One nice thing about the v7 BGP is that you do not necessarily need a BGP peer configuration entry for every connected peer, especially when you setting up a central router in an organisation where many “client” routers connect and want to exchange BGP information. You can make a single connection template that services many connections. In v6 I have such setups and e.g. one has 67 BGP peers defined, each with their IP address and AS number, which probably could be reduced to one or two connection templates with v7.
However, that would not be a critical new feature for me, as for such peers I need to setup tunnels and firewall rules anyway, and I just made a large number of preconfigured BGP peers in disabled state, which I can easily enable and enter the AS number.
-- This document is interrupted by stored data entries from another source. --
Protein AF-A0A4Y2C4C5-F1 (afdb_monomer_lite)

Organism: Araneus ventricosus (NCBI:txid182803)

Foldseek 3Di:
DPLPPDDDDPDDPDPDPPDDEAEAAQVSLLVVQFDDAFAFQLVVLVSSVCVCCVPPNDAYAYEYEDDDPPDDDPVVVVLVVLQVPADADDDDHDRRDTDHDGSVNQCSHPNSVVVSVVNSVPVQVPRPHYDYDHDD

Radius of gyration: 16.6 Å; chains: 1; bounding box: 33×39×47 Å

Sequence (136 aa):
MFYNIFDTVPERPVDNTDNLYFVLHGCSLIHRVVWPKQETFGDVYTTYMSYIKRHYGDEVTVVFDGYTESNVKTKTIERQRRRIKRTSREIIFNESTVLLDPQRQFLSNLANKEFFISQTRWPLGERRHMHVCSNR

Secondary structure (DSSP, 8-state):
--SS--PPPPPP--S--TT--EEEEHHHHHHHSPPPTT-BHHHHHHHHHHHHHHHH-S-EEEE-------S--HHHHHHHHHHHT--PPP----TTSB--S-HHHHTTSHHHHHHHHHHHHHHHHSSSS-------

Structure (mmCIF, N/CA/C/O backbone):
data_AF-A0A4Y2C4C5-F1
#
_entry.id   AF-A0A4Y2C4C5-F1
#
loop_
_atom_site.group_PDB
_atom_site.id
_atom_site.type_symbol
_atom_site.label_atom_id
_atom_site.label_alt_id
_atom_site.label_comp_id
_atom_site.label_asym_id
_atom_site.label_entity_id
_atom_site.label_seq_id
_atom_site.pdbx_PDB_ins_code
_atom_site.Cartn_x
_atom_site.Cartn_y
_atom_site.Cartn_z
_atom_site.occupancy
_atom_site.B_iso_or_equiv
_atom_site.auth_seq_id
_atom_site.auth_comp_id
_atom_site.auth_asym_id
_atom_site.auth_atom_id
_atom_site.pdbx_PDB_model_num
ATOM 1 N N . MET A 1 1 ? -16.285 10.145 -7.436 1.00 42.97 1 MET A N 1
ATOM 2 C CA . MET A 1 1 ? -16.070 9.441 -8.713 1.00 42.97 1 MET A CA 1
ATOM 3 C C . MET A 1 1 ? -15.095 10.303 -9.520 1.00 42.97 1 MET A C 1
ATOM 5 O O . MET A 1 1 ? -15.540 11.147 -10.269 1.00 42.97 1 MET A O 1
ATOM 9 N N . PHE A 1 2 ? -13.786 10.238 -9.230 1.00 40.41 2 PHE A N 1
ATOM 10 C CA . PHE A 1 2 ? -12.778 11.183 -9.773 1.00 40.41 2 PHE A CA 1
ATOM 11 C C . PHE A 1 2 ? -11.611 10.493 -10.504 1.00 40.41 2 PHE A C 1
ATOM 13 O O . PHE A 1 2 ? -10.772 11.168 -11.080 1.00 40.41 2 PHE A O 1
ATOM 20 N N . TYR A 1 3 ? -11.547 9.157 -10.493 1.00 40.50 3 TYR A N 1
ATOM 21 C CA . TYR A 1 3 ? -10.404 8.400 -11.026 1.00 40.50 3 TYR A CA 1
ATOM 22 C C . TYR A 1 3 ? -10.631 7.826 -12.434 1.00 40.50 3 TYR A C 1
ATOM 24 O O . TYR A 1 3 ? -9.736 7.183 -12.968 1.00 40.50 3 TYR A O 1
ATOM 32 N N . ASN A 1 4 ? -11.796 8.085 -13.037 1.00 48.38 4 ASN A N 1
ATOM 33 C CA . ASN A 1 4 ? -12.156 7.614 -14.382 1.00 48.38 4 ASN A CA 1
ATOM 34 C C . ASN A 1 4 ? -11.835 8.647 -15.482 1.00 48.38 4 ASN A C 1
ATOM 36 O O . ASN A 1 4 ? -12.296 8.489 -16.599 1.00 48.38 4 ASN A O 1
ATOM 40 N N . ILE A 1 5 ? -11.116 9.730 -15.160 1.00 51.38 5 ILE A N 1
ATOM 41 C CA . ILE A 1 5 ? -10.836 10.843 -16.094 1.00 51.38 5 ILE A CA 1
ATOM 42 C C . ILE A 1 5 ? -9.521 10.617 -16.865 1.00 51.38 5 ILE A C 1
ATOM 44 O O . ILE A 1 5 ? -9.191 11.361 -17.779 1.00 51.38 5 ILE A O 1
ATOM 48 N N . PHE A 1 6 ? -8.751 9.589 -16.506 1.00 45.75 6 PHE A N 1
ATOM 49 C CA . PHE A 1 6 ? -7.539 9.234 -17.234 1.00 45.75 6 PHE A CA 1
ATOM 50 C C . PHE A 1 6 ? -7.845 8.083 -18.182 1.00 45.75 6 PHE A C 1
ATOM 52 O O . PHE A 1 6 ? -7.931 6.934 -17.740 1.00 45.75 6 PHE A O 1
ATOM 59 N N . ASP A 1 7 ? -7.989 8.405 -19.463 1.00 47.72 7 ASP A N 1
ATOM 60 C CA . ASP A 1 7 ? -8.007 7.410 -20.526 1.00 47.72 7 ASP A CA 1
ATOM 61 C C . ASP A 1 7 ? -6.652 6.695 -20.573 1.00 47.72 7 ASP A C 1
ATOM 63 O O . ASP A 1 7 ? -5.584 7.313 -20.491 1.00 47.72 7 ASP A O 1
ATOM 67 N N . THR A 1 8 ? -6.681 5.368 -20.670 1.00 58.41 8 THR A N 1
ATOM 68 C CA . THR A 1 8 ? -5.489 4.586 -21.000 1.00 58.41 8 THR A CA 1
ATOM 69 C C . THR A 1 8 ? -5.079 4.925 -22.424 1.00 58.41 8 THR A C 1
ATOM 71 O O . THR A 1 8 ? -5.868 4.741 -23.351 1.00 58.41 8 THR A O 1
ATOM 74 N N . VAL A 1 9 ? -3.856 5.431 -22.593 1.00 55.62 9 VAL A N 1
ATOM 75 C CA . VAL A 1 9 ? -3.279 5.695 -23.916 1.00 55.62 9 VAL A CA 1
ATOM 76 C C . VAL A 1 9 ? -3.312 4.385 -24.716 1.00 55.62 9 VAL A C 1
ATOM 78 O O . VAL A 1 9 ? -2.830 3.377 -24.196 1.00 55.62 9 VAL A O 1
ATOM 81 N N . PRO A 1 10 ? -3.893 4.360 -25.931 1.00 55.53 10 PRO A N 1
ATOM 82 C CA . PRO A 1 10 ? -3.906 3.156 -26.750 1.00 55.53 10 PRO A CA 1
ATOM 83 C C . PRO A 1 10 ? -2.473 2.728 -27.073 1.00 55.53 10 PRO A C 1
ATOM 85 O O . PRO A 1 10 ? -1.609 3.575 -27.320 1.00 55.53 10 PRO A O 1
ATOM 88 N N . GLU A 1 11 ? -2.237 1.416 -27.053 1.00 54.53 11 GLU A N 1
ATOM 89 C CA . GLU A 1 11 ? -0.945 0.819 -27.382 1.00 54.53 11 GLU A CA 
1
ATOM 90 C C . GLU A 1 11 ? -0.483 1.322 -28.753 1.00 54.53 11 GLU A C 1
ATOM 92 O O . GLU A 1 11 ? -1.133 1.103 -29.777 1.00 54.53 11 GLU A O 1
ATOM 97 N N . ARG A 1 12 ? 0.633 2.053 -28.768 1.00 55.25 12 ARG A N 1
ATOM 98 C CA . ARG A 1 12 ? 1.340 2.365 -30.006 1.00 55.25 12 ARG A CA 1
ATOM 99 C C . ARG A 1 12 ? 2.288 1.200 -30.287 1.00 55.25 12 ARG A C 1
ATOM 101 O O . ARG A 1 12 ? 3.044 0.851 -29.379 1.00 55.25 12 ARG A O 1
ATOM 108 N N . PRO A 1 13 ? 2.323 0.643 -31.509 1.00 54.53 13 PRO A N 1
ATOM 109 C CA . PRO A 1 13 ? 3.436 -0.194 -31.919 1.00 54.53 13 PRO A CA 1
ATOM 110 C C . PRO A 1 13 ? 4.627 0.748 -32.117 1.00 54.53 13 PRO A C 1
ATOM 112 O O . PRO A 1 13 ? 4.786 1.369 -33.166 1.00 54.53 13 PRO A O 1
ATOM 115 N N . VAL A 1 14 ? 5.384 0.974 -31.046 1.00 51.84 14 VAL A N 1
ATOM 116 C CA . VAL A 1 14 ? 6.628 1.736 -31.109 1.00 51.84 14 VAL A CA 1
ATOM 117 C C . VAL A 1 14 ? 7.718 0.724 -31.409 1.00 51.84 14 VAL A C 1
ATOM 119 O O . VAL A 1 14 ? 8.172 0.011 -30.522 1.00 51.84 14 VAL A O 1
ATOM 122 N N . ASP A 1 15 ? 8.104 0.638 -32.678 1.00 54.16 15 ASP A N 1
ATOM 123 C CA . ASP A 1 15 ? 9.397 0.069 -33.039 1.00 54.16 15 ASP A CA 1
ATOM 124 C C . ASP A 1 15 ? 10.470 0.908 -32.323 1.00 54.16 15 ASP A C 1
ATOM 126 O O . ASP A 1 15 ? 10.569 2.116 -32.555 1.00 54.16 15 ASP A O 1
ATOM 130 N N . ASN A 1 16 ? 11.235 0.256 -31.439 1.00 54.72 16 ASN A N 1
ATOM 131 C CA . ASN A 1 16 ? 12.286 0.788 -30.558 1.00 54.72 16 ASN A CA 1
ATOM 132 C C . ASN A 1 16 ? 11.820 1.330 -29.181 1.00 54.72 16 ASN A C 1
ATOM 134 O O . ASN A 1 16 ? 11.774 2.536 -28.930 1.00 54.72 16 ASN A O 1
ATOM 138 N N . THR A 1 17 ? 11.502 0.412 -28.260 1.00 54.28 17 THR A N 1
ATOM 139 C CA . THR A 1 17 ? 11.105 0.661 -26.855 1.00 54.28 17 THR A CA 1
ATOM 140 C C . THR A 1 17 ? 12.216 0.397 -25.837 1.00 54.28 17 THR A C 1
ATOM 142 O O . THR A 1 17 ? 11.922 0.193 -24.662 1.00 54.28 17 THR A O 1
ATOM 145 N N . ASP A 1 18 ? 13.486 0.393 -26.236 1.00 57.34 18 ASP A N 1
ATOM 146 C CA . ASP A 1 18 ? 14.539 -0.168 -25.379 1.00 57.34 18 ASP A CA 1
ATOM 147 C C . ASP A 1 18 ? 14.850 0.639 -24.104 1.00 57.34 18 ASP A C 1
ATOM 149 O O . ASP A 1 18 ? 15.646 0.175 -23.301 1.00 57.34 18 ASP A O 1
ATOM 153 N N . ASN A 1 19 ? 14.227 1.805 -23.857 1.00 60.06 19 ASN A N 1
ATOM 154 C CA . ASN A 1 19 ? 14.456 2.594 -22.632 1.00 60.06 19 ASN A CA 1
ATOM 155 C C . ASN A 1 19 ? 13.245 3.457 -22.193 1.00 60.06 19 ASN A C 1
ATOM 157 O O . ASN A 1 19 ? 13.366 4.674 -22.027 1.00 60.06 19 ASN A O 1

Not a big deal for me, but maybe others have insisted on having that.
The new “routing filter” also was apparently asked for by larger customers, but I think it is not an improvement, especially as the GUI does not support it. It now is a similar situation as with scripting: you have to enter filter rules in a plain window without any syntax help. Debugging is a tedious affair. That all was so simple with v6 and for my routing filters that worked just as well.
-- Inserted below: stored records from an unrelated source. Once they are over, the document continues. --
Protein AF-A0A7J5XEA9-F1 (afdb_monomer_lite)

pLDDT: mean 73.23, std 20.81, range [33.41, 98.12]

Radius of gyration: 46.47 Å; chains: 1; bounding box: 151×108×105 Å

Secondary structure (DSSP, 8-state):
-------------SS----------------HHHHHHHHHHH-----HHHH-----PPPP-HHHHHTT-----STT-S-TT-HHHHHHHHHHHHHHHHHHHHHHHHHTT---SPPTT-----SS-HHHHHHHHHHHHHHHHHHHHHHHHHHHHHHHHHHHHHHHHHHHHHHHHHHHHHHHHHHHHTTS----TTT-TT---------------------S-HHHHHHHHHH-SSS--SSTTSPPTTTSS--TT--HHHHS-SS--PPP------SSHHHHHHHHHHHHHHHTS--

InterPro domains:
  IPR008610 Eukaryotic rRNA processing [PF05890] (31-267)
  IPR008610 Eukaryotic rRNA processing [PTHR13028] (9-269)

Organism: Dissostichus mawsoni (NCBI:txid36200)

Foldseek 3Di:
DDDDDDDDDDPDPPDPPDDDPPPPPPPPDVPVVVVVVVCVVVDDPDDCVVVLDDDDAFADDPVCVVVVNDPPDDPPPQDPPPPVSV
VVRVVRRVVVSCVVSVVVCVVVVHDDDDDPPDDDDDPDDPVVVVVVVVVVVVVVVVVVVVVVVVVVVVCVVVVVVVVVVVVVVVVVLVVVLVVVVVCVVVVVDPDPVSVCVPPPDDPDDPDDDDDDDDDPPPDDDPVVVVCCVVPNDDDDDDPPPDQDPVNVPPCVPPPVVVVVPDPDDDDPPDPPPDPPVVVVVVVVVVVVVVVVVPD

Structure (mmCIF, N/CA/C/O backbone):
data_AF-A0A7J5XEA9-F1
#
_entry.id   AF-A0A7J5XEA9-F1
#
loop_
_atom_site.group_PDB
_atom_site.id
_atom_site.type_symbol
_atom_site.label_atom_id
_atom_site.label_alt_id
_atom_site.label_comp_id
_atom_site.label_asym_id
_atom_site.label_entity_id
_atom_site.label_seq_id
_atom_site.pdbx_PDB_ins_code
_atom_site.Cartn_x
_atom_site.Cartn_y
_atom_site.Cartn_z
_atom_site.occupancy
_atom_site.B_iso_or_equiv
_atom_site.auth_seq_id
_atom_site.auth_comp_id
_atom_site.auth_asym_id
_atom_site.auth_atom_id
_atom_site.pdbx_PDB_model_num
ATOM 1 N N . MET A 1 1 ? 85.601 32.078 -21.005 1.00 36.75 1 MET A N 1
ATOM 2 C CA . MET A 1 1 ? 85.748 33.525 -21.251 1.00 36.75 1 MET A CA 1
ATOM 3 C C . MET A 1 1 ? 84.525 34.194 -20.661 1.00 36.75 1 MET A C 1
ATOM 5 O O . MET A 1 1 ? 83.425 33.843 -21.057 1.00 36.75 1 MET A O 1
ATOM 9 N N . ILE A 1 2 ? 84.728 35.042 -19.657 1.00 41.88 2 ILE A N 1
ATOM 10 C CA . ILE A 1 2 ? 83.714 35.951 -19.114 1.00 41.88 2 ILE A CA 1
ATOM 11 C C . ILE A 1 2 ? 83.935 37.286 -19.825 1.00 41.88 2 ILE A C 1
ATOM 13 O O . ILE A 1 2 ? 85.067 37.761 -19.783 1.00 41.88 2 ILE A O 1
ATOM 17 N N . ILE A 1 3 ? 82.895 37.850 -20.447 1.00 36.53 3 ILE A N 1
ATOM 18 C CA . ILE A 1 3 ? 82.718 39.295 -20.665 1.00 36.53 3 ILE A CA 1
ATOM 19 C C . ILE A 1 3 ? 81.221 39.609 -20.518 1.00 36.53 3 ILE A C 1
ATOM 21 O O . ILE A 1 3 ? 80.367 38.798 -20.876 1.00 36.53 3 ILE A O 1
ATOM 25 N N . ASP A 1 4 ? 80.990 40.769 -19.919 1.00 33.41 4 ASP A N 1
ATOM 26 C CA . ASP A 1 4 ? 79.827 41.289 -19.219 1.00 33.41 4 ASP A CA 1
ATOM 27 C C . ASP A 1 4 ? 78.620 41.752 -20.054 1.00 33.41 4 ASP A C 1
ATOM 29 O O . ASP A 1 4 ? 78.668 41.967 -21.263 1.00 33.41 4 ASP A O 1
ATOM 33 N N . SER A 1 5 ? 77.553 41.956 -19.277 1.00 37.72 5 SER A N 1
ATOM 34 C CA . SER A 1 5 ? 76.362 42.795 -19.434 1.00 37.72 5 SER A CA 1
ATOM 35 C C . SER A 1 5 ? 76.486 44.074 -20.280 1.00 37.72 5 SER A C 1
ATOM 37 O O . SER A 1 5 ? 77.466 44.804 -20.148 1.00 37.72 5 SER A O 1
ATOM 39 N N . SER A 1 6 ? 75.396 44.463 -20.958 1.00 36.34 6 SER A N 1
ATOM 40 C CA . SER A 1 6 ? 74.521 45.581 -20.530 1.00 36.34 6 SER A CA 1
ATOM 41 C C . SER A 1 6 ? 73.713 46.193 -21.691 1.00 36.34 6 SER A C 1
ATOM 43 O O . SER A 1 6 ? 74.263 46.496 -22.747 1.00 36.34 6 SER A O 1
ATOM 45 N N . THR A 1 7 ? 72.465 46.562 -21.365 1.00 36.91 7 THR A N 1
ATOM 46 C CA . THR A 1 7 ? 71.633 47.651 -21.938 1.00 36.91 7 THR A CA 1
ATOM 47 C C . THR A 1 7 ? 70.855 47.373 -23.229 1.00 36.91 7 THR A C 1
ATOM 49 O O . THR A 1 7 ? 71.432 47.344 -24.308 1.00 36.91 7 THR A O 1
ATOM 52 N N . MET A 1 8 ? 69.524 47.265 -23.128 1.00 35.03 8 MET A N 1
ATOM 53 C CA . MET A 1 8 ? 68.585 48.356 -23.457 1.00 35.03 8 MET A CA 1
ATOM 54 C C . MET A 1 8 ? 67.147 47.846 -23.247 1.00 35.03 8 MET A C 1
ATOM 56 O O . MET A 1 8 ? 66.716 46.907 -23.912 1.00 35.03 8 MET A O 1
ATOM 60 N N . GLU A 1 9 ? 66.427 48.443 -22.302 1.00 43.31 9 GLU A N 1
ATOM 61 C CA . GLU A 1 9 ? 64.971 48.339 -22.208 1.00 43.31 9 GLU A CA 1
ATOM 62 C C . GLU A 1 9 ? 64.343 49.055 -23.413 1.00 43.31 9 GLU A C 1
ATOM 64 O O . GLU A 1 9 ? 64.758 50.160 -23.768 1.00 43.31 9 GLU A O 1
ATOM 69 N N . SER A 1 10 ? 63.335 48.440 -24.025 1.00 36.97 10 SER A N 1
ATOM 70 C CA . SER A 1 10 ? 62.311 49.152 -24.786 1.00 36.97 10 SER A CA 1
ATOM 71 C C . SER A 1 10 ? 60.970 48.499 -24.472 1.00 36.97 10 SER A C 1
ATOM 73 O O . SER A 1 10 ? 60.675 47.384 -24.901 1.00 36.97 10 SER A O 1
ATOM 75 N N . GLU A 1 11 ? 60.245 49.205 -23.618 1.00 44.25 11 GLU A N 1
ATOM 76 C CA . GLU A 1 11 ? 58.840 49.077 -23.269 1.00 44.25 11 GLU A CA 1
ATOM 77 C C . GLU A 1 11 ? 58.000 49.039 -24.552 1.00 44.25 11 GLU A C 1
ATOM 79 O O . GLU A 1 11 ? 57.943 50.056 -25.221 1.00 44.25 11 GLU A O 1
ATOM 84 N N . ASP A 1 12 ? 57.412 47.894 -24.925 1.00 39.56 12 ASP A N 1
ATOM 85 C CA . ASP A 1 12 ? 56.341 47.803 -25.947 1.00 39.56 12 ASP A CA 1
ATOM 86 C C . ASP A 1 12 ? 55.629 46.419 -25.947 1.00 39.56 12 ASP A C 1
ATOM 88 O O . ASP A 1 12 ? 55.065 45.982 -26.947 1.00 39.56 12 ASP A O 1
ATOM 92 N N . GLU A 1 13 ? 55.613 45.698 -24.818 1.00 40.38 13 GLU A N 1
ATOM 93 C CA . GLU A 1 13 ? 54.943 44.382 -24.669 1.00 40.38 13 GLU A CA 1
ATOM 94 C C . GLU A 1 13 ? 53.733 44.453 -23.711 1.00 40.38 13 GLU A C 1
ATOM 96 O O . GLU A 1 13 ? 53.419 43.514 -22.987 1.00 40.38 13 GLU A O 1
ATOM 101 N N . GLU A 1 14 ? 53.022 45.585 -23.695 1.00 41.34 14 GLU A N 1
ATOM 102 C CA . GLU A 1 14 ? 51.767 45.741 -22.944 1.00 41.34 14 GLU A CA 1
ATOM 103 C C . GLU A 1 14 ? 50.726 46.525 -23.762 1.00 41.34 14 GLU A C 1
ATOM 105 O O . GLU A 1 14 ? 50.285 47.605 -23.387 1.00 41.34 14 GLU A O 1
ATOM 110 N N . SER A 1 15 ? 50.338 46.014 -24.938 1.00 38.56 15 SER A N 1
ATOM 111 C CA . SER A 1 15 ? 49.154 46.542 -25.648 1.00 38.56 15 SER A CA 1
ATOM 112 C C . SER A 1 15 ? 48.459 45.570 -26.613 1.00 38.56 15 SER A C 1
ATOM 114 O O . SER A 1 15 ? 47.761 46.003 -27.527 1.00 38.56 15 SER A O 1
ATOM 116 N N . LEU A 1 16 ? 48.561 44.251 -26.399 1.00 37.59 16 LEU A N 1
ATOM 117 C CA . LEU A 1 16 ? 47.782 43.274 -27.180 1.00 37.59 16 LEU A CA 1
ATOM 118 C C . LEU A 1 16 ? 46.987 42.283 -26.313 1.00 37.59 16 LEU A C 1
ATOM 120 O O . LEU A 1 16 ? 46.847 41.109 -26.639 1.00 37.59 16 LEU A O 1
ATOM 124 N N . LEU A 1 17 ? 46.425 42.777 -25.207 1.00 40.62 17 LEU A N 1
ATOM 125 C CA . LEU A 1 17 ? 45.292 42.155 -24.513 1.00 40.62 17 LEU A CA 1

Also, it looks like the developer of the new BGP configuration was not really familiar with MikroTik configuration language in general.
Worst of all, it looks like that developer has left. All development in this area has come to a standstill, and only some bugs are being fixed, no new features have been seen for a long time. BFD has been “a work in progress” for a year and a half. That is a bit worrying for me.
We’ve migrated a lot of client networks to ROSv7 or to mixed ROSv6 and ROSv7 environments
A lot of it hinges on the complexity of routing in the existing network - simpler OSPF/BGP/MPLS networks seem to be running well on 7.7. Those with more complicated feature sets seem to uncover bugs faster due to “feature stacking”
Biggest show-stoppers we’ve encountered are:
No Long-term version
Lack of BFD
Limitations in VRF and Route Reflection
IPv6 fastpath
CCR2k gear reboots/crash (usually related to firewall rules or connection tracking)
MPLS Throughput issues (still trying to nail down the origin of this problem)
We are running on 7.5 only to have a standardised deployment across all devices, but waiting desperately for a 7.x long-term version to be released. I’d really like to know that is holding back…
I agree with r00t, as long as:
- There are no security issues
- the release is still officially supported
- We don’t need any for the new features (which might introduce new bugs and side-effects)
- An upgrade would not increase performances significantly
…then I don’t upgrade.
Those that want a long-term version: what is the requirement for that? It is not like the long-term version at MikroTik has some sacred status. New versions are sometimes promoted to long-term at the moment of release, without any prior field-testing. I could understand the desire to have a long-term version when it is especially well tested before being promoted, but that is not what is happening. Making enough requests for a long-term release could make them promote 7.7 to long-term. How does that help you more than deciding for yourself whether it is a good release to use?